Develop a central and unified Data Privacy and Protection strategy to comply with new data privacy regulations.
Recently, South Africa introduced its answer to Europe’s General Data Protection Regulation (GDPR) with PoPIA (Protection of Personal Information Act): South Africa’s data protection law, aimed at protecting personal information processed by public and private bodies. As this organization is committed to respect its customers’ and employees’ data privacy it aimed to not only meet the local PoPIA regulation but to also bring in best practices from the GDPR rollout in Europe.
The organization explains the scope of this undertaking: “We started this project with the aim to have full data transparency. We wanted an effective search capability and to centrally manage customers’ data preferences and usage permission so that we could respond swiftly to any customer subject rights requests. A subject rights request, also known as data subject access request (DSAR), is the right to request access to the personal information a company or organization holds on you. With many petabytes of customer and staff data to manage, locked in hundreds of applications and databases, this was no mean feat. We were familiar with Micro Focus (now OpenText) already and trusted their expertise in guiding us through this effort.”
When a data management project is as large as this organization’s, the responsibility for privacy regulation compliance is often delegated to the individual system owners, because tackling the issue at a central level is a daunting task. However, delegation means the corporation has no central overview and cannot report on compliance against a unified strategy.
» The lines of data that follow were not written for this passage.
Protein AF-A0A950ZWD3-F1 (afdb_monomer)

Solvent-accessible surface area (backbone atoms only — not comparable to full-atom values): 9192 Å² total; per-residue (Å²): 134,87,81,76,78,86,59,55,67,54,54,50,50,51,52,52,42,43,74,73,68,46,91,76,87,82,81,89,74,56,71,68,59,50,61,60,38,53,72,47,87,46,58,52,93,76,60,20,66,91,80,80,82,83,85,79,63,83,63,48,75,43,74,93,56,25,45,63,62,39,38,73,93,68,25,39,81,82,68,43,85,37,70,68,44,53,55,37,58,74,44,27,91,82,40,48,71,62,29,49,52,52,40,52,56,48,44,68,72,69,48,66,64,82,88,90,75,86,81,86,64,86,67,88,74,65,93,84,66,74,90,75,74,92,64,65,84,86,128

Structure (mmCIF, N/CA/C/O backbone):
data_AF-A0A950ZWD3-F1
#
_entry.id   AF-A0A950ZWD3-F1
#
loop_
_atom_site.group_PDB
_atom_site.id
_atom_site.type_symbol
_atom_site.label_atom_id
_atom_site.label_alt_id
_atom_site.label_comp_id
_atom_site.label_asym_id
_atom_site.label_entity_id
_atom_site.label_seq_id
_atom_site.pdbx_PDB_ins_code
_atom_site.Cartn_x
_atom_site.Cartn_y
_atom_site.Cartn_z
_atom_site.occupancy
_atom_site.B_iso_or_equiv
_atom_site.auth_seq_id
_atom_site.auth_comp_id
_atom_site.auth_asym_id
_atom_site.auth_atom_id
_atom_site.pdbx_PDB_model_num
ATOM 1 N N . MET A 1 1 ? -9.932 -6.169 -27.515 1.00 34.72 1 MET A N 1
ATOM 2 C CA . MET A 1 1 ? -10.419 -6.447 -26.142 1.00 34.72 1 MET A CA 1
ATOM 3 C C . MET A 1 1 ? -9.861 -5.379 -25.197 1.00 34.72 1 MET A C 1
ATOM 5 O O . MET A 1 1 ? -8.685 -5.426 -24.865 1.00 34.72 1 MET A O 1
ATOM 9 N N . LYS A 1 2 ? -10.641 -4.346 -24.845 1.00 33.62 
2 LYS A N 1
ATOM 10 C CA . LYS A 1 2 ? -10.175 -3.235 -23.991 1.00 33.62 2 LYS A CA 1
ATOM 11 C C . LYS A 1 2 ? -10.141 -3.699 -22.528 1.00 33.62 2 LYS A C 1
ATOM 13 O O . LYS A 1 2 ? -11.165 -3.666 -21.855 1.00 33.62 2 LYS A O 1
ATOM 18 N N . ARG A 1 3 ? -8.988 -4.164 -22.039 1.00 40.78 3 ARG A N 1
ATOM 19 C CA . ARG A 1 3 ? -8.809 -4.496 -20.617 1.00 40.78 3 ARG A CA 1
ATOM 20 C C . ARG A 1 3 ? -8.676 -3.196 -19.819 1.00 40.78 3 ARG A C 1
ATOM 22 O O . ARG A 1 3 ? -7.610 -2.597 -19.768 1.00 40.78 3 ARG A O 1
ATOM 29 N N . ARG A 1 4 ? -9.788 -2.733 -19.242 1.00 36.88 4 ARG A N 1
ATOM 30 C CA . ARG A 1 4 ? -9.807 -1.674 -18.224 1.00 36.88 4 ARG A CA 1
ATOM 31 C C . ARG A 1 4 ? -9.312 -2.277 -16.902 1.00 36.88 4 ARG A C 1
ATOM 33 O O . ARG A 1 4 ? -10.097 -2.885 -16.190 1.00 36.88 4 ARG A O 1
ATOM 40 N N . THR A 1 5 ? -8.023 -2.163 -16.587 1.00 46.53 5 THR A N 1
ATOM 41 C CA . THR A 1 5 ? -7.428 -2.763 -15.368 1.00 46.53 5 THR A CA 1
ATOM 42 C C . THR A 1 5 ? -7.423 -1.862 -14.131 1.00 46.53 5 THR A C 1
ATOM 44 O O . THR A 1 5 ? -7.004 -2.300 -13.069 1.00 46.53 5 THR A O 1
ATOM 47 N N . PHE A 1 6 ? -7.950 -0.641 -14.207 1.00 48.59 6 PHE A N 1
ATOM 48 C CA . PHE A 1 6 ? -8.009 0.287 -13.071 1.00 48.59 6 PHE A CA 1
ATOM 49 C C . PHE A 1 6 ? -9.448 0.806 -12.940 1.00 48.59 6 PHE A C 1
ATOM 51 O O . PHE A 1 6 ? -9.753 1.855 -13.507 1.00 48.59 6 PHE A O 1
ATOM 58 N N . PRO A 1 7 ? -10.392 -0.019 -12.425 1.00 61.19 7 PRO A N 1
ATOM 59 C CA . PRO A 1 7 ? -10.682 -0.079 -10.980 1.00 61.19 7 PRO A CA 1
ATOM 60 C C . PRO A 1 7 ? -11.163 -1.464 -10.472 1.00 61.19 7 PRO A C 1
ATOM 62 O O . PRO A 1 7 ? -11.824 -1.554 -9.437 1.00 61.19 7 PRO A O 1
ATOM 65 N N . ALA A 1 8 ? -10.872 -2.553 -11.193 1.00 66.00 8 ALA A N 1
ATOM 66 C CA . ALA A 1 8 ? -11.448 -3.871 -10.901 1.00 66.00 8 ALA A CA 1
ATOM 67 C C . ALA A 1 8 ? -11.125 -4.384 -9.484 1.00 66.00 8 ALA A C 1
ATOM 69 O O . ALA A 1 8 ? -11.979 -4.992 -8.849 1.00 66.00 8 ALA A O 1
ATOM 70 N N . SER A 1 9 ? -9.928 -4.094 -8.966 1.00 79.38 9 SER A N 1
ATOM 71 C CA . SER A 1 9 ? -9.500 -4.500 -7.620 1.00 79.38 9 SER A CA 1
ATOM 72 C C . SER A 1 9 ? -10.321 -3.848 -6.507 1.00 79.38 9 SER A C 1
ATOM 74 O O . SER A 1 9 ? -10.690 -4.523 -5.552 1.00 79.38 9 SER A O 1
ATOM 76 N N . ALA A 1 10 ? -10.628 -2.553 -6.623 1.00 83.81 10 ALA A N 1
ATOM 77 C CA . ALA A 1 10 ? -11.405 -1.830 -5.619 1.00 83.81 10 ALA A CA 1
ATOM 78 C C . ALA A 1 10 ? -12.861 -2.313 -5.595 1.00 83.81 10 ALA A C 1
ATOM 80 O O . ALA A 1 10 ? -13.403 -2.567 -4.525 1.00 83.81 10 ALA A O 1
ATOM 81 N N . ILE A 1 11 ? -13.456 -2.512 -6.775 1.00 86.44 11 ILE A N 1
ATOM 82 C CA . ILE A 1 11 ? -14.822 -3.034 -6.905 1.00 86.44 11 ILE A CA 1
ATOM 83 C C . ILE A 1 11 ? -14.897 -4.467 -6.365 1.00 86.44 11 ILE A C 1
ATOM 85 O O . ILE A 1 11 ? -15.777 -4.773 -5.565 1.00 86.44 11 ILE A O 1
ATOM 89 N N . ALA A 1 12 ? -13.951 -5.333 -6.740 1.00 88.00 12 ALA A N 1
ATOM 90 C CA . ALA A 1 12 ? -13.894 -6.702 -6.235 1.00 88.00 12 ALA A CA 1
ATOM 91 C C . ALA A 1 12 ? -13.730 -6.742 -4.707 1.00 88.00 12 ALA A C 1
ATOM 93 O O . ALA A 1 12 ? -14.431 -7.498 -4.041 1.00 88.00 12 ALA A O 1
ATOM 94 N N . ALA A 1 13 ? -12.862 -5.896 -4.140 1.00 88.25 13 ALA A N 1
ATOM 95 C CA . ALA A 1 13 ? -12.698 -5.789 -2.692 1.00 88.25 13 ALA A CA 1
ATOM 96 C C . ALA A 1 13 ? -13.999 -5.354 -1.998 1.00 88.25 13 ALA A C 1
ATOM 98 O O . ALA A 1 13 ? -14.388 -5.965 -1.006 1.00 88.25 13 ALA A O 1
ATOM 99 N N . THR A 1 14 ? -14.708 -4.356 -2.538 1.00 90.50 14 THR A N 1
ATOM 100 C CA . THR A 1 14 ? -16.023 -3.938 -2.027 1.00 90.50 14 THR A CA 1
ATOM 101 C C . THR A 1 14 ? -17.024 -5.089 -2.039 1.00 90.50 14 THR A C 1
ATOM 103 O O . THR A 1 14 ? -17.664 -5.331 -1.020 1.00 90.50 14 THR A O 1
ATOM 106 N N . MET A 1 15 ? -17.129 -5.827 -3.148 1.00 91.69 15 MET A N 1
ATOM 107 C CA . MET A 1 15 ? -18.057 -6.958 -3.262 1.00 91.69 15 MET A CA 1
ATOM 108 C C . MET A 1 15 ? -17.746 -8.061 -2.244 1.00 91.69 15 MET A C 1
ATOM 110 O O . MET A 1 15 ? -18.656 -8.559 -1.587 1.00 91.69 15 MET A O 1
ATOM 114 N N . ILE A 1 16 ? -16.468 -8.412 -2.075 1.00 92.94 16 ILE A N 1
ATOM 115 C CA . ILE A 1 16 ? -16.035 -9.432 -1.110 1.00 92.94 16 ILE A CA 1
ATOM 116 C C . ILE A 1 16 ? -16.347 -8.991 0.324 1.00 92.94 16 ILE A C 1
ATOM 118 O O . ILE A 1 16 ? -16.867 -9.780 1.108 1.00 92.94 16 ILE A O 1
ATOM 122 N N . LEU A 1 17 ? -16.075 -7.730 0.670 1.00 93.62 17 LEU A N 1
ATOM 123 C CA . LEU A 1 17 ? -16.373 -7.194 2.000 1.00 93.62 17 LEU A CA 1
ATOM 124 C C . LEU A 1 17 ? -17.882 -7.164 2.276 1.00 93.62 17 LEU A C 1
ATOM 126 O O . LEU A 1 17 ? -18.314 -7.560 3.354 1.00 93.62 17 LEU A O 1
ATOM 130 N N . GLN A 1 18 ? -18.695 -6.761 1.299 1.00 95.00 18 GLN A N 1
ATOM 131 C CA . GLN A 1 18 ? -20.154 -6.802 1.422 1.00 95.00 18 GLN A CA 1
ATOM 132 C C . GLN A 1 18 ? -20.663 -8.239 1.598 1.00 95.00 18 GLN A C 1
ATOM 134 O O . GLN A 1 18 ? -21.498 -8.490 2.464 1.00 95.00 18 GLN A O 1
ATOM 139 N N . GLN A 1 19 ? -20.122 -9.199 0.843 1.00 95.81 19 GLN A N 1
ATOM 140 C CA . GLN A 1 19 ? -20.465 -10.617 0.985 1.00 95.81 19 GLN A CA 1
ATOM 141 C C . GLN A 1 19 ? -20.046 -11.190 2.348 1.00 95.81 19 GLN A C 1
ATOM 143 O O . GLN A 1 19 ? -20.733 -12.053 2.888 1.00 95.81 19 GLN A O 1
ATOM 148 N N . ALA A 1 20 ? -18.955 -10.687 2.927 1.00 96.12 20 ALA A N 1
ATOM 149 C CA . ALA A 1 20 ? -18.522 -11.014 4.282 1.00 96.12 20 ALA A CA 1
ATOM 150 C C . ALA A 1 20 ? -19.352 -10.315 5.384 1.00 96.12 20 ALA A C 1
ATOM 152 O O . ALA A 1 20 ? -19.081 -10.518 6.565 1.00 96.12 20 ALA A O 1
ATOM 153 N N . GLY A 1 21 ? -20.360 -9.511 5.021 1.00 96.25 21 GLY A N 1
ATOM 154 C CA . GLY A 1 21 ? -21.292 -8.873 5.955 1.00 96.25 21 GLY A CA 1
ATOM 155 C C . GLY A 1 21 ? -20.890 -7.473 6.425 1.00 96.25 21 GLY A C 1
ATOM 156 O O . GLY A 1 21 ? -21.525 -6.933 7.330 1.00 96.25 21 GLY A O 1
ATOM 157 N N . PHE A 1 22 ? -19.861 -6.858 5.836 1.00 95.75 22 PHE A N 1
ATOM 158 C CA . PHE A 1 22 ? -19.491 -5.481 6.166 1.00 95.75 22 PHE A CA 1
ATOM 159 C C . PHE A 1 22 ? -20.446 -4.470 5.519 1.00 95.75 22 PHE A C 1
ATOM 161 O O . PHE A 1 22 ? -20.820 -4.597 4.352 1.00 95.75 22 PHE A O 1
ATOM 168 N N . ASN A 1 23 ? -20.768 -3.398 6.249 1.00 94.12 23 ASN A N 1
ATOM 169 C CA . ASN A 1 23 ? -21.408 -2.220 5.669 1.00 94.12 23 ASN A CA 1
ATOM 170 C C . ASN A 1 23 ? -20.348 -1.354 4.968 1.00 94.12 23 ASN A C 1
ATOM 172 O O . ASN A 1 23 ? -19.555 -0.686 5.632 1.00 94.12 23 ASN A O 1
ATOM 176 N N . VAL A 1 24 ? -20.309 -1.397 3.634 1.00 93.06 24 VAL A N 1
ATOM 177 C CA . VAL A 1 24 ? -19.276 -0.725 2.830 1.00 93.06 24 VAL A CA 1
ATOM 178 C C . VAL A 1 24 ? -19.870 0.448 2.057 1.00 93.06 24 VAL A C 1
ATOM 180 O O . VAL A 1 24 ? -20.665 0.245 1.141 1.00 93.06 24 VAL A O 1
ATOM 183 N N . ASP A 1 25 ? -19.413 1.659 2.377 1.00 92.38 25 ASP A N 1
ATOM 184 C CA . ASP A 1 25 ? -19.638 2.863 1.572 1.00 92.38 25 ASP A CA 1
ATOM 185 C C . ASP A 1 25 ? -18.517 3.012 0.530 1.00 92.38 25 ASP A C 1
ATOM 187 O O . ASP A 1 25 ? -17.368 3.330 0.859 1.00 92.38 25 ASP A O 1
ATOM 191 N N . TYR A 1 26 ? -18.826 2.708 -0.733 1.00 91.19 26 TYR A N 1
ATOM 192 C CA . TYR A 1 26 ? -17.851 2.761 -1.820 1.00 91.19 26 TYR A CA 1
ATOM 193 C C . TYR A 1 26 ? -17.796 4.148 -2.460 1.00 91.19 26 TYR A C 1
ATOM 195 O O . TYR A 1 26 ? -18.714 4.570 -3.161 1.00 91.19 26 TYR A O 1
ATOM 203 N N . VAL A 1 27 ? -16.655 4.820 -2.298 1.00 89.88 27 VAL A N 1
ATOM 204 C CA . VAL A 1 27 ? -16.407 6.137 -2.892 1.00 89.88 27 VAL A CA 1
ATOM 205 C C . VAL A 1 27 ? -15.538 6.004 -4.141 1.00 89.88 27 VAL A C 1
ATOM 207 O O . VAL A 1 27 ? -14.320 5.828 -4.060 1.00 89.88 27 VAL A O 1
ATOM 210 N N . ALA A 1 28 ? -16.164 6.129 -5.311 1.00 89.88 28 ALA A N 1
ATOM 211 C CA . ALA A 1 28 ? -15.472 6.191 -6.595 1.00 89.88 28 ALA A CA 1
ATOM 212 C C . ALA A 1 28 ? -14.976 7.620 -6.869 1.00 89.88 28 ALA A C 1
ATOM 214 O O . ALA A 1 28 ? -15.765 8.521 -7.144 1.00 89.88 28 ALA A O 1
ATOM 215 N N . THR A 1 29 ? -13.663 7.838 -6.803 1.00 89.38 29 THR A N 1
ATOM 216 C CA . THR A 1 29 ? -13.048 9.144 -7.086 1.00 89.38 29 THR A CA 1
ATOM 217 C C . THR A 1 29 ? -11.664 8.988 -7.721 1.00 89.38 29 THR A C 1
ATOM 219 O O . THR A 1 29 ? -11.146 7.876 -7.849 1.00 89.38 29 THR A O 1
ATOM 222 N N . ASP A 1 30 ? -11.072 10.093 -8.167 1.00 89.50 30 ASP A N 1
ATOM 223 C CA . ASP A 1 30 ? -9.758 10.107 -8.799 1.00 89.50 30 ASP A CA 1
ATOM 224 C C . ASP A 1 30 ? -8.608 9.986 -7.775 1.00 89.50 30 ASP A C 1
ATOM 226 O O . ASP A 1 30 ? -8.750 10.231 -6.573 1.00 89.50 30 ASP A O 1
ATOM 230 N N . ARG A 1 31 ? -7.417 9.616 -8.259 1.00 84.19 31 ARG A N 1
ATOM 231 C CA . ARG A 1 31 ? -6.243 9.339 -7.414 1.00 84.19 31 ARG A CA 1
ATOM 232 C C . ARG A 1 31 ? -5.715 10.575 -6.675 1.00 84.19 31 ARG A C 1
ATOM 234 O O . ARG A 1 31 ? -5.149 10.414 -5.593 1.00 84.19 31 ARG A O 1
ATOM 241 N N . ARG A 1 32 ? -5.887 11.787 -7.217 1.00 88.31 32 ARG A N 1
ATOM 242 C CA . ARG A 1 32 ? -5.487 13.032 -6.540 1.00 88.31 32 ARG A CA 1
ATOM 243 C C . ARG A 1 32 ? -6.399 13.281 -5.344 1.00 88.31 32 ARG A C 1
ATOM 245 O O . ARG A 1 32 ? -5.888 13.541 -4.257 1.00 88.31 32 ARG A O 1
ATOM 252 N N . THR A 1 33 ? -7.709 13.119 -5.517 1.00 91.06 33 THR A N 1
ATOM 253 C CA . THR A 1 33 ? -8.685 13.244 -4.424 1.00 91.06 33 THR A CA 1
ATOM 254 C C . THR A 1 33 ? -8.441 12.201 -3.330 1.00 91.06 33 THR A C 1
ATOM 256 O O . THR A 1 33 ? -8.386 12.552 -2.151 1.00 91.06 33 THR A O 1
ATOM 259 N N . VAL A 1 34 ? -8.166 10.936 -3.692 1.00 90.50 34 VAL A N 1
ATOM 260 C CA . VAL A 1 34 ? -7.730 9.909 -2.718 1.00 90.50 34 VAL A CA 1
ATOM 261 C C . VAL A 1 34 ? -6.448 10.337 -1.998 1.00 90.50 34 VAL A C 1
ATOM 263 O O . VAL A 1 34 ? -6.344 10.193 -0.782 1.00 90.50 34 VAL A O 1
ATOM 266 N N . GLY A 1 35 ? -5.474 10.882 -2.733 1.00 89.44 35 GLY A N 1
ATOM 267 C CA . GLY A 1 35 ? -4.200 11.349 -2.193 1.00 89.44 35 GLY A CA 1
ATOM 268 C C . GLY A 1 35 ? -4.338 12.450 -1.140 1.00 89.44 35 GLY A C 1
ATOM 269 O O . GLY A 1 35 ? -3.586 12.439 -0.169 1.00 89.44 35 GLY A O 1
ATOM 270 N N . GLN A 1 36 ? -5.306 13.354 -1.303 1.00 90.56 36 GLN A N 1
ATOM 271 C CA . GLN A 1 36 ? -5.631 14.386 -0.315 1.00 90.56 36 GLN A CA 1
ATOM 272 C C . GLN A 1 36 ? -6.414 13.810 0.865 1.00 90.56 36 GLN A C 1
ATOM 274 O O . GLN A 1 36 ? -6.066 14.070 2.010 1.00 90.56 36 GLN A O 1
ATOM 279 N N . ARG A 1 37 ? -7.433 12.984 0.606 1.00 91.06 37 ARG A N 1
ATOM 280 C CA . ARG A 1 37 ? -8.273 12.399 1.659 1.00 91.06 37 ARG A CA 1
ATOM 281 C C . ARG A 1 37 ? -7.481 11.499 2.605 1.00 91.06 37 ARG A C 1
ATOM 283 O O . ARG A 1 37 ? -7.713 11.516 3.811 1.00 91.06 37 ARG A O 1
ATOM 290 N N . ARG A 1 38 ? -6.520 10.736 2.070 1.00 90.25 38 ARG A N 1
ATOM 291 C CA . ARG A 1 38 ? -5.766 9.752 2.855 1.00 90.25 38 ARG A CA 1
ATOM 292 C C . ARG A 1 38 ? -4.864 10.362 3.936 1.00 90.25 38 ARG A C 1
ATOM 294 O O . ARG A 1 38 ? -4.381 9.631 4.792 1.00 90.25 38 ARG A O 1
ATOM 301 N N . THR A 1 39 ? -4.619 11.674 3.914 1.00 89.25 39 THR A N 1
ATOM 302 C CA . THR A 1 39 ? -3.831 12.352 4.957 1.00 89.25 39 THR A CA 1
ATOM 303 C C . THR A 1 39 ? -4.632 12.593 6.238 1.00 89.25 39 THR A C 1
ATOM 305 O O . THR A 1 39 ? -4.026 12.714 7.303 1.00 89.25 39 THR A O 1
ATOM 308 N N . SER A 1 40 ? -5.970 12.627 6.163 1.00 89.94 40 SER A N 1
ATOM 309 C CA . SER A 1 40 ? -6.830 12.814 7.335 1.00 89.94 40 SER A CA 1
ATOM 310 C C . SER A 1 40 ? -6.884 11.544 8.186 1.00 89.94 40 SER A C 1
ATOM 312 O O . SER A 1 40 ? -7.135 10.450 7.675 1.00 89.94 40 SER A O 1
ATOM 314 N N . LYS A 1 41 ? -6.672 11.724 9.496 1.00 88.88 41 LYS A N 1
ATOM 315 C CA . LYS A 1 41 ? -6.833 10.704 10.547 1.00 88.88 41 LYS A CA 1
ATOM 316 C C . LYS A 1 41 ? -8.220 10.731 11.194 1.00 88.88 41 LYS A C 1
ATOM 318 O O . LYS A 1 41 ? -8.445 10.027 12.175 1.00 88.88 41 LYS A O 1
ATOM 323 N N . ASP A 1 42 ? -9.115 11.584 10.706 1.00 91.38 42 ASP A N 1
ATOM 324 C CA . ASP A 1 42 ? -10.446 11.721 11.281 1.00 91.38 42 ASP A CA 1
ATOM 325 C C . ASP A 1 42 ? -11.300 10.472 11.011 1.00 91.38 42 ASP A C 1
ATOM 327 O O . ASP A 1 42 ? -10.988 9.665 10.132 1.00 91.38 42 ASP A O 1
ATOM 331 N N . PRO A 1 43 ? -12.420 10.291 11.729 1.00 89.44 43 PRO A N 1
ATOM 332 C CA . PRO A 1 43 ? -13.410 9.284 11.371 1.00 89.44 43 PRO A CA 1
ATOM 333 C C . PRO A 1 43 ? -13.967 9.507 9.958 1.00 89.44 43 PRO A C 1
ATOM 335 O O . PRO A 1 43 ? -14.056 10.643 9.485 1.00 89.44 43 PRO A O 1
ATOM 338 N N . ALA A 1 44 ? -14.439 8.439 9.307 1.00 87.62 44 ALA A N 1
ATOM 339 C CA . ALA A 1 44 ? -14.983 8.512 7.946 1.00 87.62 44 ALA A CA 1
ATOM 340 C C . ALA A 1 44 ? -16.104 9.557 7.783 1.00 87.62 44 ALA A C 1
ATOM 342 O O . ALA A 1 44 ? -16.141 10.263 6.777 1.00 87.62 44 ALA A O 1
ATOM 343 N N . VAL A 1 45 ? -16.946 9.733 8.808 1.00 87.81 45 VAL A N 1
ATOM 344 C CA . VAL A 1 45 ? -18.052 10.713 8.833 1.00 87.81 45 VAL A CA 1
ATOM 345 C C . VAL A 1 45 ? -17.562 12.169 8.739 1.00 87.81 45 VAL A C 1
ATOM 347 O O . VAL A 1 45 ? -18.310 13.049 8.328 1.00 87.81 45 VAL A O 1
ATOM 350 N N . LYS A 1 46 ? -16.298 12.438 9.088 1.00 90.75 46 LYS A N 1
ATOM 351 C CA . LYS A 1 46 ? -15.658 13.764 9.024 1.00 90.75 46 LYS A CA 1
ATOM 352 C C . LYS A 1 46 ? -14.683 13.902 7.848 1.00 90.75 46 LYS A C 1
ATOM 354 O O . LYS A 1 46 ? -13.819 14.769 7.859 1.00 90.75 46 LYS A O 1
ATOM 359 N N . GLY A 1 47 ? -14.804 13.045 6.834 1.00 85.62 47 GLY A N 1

It was felt this siloed approach would not help achieve the objectives in the long term.
The Micro Focus (now OpenText) best-in-class portfolio offers superb integration, and the total is far greater than the sum of its parts. We feel we purchased a full solution to take us into the future, rather than a set of point products.
The team wanted to start with a full data inventory, to understand exactly what personal data is stored where. Following that, it could ensure personal data is anonymized, but the aim was to do this without impacting the systems’ architecture or functionality. They wanted to provide customers with a single interface to manage their data preferences and permissions, ensuring consistency across all channels. In analyzing the huge data volumes, it was hoped data that did not need to be retained could be archived or purged, while putting effective retention schedules in place for all remaining data.
The organization decided on a suite of OpenText (formerly Micro Focus) solutions for a holistic, integrated secure data protection and content management approach. The combination consists of ControlPoint for file and content analysis, Voltage Structured Data Manager (SDM) for data archiving and application retirement, and IDOL to securely access and analyze enterprise data. “…Professional Services worked closely with our stakeholders to compile a statement of work and a project plan,” according to the Organization. “We hosted readiness workshops to introduce all departments to the data assessment and ensure a central level of understanding necessary for Micro Focus (now OpenText) and Micro Focus (now OpenText) partner staff to access each system and prepare a data inventory. We secured executive sponsorship as well as working directly with the database administrators and system owners.”
Following the planning, design, build and test phases, the team focused on scanning all structured data, held in a variety of databases, and unstructured data, i.e., email, Microsoft Office, and multi-media files. Working with each individual system owners, the data was extracted, deduplicated, and cleaned up. It was then catalogued into an IDOL-based data repository where it could be searched, analyzed, and reported on through user-friendly dashboards.
“Before the Micro Focus (now OpenText) implementation, we would have to query hundreds of systems, search for a particular person’s data, manually collate that data, and create a response to a DSAR,” according to the senior Organization official. “I can only imagine the number of hours it would take us to respond.”
A dedicated data privacy team worked alongside the Micro Focus Partner and OpenText Professional Services, and through effective knowledge transfer between the parties this team now has full in-house responsibility for ongoing regulation compliance.
The Organization concludes: “The success of this project has made us an internal showcase for compliance. Through the great partnership with Micro Focus (now OpenText) we now have the data transparency we need. The Micro Focus (now OpenText) best-in-class portfolio offers superb integration, and the total is far greater than the sum of its parts. We feel we purchased a data management solution to take us into the future, rather than a set of point products. All data is searchable instantly in a cost-effective manner that always prioritizes our customer’s privacy. We were also pleasantly surprised to find that the data privacy solution can be easily extended into other areas of information governance, further increasing the value of our initial investment.”
Before the Micro Focus (now OpenText) implementation, we would have to query hundreds of systems, search for a particular person’s data, manually collate that data, and create a response to a DSAR. I can only imagine the number of hours it would take us to respond.